As a sophomore, Rothschild talked then herdsman Jim Moore into giving him a job at the hog barn. One of his more odious jobs was to take a fire hose and wash out several pigpens that were in two poorly ventilated semi-trailers behind the barn.

He recalls timing that chore to coincide with with the chlorination of a friend’s swimming pool. Hopping a double-decker bus, he would ride out to the friend’s home and swim until the chlorine removed the stench of the pigpens.

As a freshman, Rothschild also worked on a research project with the late animal-science professor Hubert Heitman, who did extensive research on the nutrition of pigs. Rothschild’s job was to observe how long it took for individual piglets to find a particular teat on the sow.

"I learned my first lesson in data collection," recalled Rothschild ruefully. "I left my lab book on the fence post and the sow ate it."

Despite the smell and the lost lab book, he has fond memories of his hog-barn years.

"I learned a lot about pigs working at the swine barn, and it probably really shaped my career," he said.

Today, Rothschild is coordinator of the national Swine Genome Mapping Project, focused on mapping the entire genome of the pig and identifying genes responsible for economically important traits such as growth, reproduction and meat quality.

Rothschild’s story is not unusual, according to Gary Anderson, chair of the Animal Science Department, who lists other alumni whose experience at the hog barn led to successful careers in academia or industry.

"This really is the end of an era and for many of us it’s a little sad," said Anderson of the closure of the old barn. "But the new swine facility with its modern equipment offers tremendous opportunities for faculty, students and staff."

The new facility includes a long covered outdoor pen and a barn. The west end of the pen-building will house pigs ranging from young 40-pounders up to mature pigs weighing 200 pounds or more. The east wing of the building will accommodate the boars and mature sows for breeding.

The stainless-steel pens have concrete floors with alleys that will be automatically flushed with water each day to remove dung.

"We’re going to spend less time on mundane things and more time on animal work," said facility manager Kent Parker, who assisted in designing the new facility.

Inside the 9,000-square-foot barn-building will be two farrowing, or birthing, rooms and two nursery rooms where piglets can be kept with their mothers until old enough to be moved to the outdoor pens.

The new barn also includes a classroom, laboratory, office, break room, and storage and work areas, plus two apartments for the barn’s student residents.

An entirely new herd is being bred at the facility, starting with 131 pigs, including 80 sows, being shipped in from Kentucky. The animals are all being donated by the Pig Improvement Co. whose world headquarters are in Berkeley.

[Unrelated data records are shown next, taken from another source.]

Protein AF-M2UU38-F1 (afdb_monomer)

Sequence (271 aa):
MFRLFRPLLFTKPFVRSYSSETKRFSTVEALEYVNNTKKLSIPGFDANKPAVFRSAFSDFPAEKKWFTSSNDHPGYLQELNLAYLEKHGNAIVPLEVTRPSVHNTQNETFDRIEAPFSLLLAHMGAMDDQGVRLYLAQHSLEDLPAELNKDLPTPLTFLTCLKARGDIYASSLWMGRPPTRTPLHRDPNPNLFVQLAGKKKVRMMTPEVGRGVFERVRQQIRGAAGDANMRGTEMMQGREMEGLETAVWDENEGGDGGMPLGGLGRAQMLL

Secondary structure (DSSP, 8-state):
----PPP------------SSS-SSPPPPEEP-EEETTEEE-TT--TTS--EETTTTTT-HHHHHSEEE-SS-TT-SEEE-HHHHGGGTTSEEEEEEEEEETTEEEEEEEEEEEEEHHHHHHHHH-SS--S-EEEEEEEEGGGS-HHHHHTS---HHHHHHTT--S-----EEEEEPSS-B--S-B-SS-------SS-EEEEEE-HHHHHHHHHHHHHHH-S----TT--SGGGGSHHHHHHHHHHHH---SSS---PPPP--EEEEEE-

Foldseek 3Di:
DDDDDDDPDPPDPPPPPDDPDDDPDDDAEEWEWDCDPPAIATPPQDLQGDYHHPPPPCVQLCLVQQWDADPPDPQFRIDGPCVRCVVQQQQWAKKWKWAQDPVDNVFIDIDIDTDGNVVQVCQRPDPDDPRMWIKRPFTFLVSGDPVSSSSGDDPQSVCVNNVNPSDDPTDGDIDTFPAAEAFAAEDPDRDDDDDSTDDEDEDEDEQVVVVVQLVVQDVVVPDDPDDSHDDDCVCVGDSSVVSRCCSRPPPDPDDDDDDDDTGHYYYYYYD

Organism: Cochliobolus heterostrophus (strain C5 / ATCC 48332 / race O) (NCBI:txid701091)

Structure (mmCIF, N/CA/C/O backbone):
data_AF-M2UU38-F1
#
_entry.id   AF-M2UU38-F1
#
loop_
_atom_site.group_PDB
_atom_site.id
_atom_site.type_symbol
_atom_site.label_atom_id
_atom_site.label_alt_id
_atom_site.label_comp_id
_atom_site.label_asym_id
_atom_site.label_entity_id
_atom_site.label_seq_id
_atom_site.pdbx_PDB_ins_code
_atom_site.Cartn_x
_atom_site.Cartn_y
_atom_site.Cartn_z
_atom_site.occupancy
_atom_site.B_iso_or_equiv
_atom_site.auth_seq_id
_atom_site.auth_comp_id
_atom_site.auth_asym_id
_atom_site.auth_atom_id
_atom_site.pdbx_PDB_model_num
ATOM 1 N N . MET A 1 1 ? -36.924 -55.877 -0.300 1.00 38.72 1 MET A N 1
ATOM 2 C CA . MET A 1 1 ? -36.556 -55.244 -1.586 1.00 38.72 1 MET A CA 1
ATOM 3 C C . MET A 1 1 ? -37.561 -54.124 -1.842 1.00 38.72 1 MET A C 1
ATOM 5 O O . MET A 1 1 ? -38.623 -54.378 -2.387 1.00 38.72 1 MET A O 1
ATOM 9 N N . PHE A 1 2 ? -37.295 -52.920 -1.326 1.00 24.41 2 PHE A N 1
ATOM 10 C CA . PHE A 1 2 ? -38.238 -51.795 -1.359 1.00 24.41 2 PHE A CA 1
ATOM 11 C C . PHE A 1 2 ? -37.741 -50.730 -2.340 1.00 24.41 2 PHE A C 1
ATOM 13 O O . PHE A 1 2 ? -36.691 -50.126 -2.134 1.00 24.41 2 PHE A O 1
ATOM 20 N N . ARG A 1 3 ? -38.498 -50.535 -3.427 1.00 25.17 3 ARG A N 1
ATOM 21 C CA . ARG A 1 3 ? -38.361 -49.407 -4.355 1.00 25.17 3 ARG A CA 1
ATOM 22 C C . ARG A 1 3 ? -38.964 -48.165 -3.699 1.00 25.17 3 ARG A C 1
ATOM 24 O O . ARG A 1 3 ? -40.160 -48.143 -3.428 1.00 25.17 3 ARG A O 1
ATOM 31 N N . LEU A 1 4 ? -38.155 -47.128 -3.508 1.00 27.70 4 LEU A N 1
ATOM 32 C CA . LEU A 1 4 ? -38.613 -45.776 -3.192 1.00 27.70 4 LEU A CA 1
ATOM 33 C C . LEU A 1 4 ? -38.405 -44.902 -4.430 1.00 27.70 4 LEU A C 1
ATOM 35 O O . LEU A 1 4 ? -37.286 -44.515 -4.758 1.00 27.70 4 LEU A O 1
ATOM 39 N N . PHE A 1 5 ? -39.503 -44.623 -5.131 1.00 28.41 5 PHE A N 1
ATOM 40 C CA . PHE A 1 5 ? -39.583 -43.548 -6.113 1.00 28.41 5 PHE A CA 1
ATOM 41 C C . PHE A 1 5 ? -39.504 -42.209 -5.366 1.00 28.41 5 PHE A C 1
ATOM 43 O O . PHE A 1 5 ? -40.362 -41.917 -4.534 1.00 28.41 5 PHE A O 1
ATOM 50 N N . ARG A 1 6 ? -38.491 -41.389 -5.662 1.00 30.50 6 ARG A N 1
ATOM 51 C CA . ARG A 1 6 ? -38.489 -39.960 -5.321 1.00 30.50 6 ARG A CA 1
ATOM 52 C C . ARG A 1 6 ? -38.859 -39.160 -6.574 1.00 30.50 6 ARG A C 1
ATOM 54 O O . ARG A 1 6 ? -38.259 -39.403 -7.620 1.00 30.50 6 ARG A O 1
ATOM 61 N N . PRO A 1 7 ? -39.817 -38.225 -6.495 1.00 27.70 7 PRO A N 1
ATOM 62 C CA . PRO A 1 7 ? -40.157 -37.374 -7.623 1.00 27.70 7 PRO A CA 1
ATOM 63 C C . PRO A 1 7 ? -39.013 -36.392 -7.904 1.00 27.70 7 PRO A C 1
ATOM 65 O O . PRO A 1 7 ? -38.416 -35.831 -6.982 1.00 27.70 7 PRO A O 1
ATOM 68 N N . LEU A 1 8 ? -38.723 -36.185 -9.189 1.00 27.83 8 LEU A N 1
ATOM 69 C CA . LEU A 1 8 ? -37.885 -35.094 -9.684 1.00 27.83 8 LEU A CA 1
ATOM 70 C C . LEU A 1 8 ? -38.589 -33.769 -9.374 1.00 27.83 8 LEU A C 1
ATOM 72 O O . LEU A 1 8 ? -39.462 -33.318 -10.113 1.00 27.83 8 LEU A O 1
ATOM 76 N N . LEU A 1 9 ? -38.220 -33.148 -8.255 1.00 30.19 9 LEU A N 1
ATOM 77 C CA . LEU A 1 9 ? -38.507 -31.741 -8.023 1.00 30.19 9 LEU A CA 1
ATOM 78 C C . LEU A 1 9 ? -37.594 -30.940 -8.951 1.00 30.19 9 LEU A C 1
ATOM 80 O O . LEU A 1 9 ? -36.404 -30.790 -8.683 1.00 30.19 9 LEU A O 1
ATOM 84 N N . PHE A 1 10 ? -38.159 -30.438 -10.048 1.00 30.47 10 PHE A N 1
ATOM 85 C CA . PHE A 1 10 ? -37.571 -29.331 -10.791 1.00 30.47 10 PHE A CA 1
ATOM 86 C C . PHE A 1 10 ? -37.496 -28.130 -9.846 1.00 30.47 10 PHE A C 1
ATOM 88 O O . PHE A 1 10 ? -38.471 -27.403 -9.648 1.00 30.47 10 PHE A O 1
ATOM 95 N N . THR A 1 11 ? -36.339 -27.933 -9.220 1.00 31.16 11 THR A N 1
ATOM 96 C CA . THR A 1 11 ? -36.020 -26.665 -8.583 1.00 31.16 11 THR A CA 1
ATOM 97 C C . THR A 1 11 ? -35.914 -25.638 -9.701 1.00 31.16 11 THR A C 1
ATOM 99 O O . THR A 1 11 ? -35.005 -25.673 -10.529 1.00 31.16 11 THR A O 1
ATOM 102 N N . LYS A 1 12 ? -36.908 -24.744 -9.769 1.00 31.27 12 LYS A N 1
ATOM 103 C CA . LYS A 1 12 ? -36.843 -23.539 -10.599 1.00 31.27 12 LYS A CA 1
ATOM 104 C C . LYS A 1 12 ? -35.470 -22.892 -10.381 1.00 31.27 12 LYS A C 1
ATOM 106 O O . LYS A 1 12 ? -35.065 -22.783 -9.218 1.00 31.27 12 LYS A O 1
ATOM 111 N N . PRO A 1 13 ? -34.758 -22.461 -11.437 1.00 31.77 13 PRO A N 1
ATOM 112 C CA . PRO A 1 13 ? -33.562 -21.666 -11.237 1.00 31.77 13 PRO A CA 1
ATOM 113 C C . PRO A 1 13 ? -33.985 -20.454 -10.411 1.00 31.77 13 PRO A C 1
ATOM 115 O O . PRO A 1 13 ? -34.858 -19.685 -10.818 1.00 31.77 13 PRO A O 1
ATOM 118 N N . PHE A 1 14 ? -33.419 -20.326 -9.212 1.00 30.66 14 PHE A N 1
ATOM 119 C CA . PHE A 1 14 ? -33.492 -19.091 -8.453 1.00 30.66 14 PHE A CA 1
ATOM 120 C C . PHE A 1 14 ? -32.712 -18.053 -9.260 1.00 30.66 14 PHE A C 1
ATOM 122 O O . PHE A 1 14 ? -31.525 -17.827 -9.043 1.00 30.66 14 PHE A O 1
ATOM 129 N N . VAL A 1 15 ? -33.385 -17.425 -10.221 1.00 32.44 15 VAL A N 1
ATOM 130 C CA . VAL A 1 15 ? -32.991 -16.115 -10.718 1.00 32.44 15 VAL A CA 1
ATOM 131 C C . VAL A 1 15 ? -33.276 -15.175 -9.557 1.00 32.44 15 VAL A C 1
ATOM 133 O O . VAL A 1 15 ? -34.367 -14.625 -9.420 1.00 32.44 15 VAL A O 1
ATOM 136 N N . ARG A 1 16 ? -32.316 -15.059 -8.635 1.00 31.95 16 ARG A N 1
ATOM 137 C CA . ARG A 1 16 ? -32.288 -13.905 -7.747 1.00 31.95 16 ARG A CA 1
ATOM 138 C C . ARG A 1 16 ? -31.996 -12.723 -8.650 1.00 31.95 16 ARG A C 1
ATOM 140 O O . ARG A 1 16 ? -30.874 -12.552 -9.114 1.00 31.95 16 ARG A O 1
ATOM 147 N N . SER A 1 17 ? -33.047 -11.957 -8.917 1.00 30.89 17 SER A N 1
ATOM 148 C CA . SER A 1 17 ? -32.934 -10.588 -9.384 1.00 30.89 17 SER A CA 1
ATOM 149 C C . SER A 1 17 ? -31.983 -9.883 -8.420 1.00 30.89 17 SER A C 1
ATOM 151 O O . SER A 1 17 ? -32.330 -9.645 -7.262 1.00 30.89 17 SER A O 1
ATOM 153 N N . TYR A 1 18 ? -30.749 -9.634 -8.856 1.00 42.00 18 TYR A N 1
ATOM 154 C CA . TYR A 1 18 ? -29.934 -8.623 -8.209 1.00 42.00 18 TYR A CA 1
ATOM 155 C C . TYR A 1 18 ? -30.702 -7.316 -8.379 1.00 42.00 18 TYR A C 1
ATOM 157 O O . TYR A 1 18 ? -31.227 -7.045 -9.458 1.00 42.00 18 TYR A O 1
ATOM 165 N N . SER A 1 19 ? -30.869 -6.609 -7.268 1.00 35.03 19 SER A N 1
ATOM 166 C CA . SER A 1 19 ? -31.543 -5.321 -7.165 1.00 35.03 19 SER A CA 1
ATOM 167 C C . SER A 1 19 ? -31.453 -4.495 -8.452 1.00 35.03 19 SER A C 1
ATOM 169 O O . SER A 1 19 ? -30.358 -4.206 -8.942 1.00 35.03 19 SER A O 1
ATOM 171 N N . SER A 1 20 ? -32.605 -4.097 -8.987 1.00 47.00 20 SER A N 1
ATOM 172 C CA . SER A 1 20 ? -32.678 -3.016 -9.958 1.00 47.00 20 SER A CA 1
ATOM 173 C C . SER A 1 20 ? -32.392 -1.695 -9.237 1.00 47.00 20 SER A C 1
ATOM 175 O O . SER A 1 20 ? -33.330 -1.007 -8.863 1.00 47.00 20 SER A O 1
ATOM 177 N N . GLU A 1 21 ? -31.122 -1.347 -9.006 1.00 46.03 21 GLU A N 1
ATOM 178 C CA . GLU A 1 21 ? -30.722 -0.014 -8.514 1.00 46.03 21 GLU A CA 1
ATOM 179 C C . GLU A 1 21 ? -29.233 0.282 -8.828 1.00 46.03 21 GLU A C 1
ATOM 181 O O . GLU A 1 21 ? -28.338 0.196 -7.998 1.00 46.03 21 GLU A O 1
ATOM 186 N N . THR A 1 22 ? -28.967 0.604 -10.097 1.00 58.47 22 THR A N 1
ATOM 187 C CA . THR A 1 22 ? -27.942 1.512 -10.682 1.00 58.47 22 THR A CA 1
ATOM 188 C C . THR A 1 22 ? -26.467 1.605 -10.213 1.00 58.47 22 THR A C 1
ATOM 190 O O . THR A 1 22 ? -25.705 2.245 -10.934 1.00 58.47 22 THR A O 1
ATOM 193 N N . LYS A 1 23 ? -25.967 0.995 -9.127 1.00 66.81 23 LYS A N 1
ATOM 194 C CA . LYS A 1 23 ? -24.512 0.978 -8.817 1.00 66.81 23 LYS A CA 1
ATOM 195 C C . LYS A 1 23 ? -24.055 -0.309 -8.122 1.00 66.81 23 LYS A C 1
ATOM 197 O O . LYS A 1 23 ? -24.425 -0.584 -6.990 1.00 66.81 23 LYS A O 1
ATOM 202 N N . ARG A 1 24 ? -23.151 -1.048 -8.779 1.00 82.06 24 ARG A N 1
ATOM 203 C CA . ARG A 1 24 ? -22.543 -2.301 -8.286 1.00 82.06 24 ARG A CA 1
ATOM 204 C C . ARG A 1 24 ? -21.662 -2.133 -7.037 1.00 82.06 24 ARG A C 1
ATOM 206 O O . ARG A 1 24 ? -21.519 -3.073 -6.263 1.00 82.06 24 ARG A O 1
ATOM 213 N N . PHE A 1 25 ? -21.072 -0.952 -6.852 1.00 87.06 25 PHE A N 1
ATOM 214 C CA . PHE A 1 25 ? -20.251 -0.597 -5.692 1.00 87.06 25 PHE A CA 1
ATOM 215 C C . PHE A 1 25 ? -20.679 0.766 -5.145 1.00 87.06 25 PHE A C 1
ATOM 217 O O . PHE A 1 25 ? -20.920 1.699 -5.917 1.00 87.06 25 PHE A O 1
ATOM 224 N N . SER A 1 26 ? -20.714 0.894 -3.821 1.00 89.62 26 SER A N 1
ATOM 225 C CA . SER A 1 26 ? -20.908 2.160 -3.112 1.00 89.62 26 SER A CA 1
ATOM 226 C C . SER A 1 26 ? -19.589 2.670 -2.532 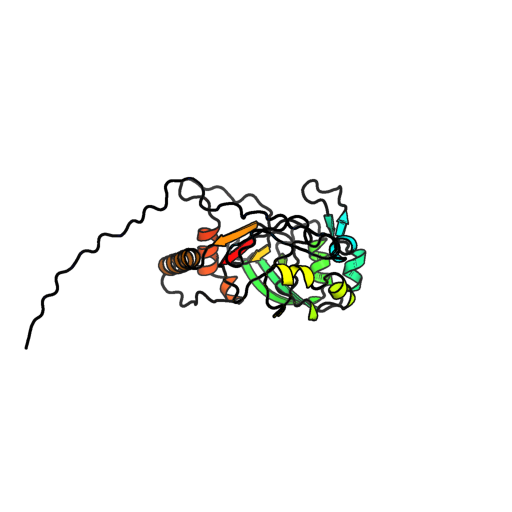1.00 89.62 26 SER A C 1
ATOM 228 O O . SER A 1 26 ? -18.671 1.897 -2.253 1.00 89.62 26 SER A O 1
ATOM 230 N N . THR A 1 27 ? -19.488 3.983 -2.336 1.00 91.31 27 THR A N 1
ATOM 231 C CA . THR A 1 27 ? -18.346 4.593 -1.646 1.00 91.31 27 THR A CA 1
ATOM 232 C C . THR A 1 27 ? -18.334 4.161 -0.181 1.00 91.31 27 THR A C 1
ATOM 234 O O . THR A 1 27 ? -19.383 4.121 0.459 1.00 91.31 27 THR A O 1
ATOM 237 N N . VAL A 1 28 ? -17.150 3.846 0.345 1.00 91.25 28 VAL A N 1
ATOM 238 C CA . VAL A 1 28 ? -16.954 3.551 1.770 1.00 91.25 28 VAL A CA 1
ATOM 239 C C . VAL A 1 28 ? -17.172 4.818 2.599 1.00 91.25 28 VAL A C 1
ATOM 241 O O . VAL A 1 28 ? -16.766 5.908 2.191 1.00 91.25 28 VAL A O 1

Sometime between now and the first of the year, the doors will swing shut for the last time on the old hog barn, and the four student residents will join the growing herd at the new facility. Taking care to not to spread any latent soil-borne diseases to the new herd, which is certified as disease-free, the students will hose off not only their boots, but also their cars.

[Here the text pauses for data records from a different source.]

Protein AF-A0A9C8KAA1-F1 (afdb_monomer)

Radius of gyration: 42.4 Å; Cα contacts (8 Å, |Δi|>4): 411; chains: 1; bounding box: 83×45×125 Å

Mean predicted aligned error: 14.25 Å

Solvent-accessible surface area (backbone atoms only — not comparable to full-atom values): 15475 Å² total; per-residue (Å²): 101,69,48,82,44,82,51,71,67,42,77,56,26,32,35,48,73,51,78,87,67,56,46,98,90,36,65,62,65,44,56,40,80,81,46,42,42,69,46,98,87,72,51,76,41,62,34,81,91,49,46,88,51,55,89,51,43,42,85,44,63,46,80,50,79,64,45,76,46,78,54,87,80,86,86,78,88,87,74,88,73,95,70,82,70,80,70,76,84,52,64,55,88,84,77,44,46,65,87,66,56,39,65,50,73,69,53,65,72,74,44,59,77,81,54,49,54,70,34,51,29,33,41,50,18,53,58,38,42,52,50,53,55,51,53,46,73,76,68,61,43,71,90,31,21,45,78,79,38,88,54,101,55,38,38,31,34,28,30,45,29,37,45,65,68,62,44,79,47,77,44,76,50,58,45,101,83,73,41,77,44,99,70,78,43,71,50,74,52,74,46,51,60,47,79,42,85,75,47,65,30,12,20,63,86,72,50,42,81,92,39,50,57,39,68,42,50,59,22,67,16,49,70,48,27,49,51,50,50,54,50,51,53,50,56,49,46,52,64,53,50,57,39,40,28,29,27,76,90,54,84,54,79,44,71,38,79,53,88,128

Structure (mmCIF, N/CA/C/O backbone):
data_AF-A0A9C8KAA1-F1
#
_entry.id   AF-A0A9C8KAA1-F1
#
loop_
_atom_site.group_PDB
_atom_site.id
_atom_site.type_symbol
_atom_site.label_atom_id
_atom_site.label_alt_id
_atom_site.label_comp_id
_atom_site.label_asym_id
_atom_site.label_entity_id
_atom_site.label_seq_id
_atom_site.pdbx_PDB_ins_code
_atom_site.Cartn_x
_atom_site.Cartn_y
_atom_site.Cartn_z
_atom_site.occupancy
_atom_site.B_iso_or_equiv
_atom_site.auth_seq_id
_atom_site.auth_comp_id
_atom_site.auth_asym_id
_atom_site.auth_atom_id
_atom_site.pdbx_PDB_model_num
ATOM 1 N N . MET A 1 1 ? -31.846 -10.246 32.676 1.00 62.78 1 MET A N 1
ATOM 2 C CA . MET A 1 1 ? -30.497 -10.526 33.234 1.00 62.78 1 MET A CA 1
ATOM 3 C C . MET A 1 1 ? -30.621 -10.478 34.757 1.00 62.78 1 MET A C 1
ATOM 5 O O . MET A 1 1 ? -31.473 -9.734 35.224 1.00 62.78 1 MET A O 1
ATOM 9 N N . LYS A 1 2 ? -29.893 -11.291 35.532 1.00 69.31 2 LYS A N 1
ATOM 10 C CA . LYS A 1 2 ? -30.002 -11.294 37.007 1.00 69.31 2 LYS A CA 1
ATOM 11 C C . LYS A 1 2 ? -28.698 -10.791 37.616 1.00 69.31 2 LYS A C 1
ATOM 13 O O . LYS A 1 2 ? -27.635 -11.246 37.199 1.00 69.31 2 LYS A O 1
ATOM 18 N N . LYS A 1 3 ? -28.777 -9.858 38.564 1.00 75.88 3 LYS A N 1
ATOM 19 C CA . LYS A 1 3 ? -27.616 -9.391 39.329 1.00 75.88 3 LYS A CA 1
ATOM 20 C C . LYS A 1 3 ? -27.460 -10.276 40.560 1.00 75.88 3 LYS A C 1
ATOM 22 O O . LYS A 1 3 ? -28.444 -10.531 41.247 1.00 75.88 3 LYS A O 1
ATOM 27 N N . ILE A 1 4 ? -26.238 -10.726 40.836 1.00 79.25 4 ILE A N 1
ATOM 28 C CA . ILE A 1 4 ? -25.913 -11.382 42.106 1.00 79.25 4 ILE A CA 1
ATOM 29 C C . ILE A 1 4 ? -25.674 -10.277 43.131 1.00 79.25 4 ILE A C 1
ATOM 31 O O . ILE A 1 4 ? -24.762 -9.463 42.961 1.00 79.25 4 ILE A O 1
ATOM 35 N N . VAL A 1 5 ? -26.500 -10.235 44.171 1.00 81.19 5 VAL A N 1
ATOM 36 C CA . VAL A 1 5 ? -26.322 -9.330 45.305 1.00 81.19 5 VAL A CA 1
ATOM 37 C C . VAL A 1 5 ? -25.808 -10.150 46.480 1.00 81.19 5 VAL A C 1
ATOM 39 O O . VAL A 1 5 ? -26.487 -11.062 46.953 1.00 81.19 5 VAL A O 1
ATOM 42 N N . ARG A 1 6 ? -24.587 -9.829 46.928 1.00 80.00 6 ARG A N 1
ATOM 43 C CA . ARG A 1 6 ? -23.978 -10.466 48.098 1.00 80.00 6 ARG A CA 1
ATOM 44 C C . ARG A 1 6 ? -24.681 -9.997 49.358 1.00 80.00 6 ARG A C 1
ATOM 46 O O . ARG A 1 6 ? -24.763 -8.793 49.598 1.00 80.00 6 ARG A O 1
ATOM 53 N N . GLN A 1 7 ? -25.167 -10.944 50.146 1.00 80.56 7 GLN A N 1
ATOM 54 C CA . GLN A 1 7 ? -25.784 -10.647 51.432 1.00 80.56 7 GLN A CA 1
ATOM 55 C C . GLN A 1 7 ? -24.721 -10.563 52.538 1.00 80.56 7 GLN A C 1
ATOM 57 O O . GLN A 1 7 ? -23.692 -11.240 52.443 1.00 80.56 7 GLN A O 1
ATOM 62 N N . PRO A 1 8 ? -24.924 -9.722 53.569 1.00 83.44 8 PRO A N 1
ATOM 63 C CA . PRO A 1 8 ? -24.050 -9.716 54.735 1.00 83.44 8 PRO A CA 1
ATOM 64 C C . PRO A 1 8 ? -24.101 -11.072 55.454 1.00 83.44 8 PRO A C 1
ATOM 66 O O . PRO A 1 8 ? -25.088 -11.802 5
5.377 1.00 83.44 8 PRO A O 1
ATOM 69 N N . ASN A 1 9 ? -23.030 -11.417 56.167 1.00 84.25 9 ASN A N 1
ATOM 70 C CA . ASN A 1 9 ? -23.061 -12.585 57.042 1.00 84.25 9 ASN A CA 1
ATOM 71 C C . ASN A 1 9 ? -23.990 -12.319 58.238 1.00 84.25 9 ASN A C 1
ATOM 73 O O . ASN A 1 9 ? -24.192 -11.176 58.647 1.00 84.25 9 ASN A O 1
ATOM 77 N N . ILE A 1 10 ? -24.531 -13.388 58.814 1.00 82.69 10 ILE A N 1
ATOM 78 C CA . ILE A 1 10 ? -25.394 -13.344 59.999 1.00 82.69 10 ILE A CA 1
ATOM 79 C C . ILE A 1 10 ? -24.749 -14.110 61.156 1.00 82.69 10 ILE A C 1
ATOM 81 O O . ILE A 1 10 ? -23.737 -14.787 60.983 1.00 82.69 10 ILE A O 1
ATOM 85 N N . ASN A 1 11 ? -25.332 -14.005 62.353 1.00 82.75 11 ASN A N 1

The old barn, built 87 years ago, is the oldest building on campus still being used for its original purpose. Because of its age and shingle-sided University Farm-era architecture, it will be preserved, although a new use for it has not yet been determined, according to campus planners. Parker assures potential new residents that the infamous odor will not linger in the barn itself.

And as for the new barn, will nearby residents of other Hopkins Road buildings soon be pinching their noses? Not so, says Parker, thanks to the new facility’s automated waste removal systems.

"Most people won’t even know we’re here," he said confidently.

And for a hog barn, perhaps that is the highest compliment.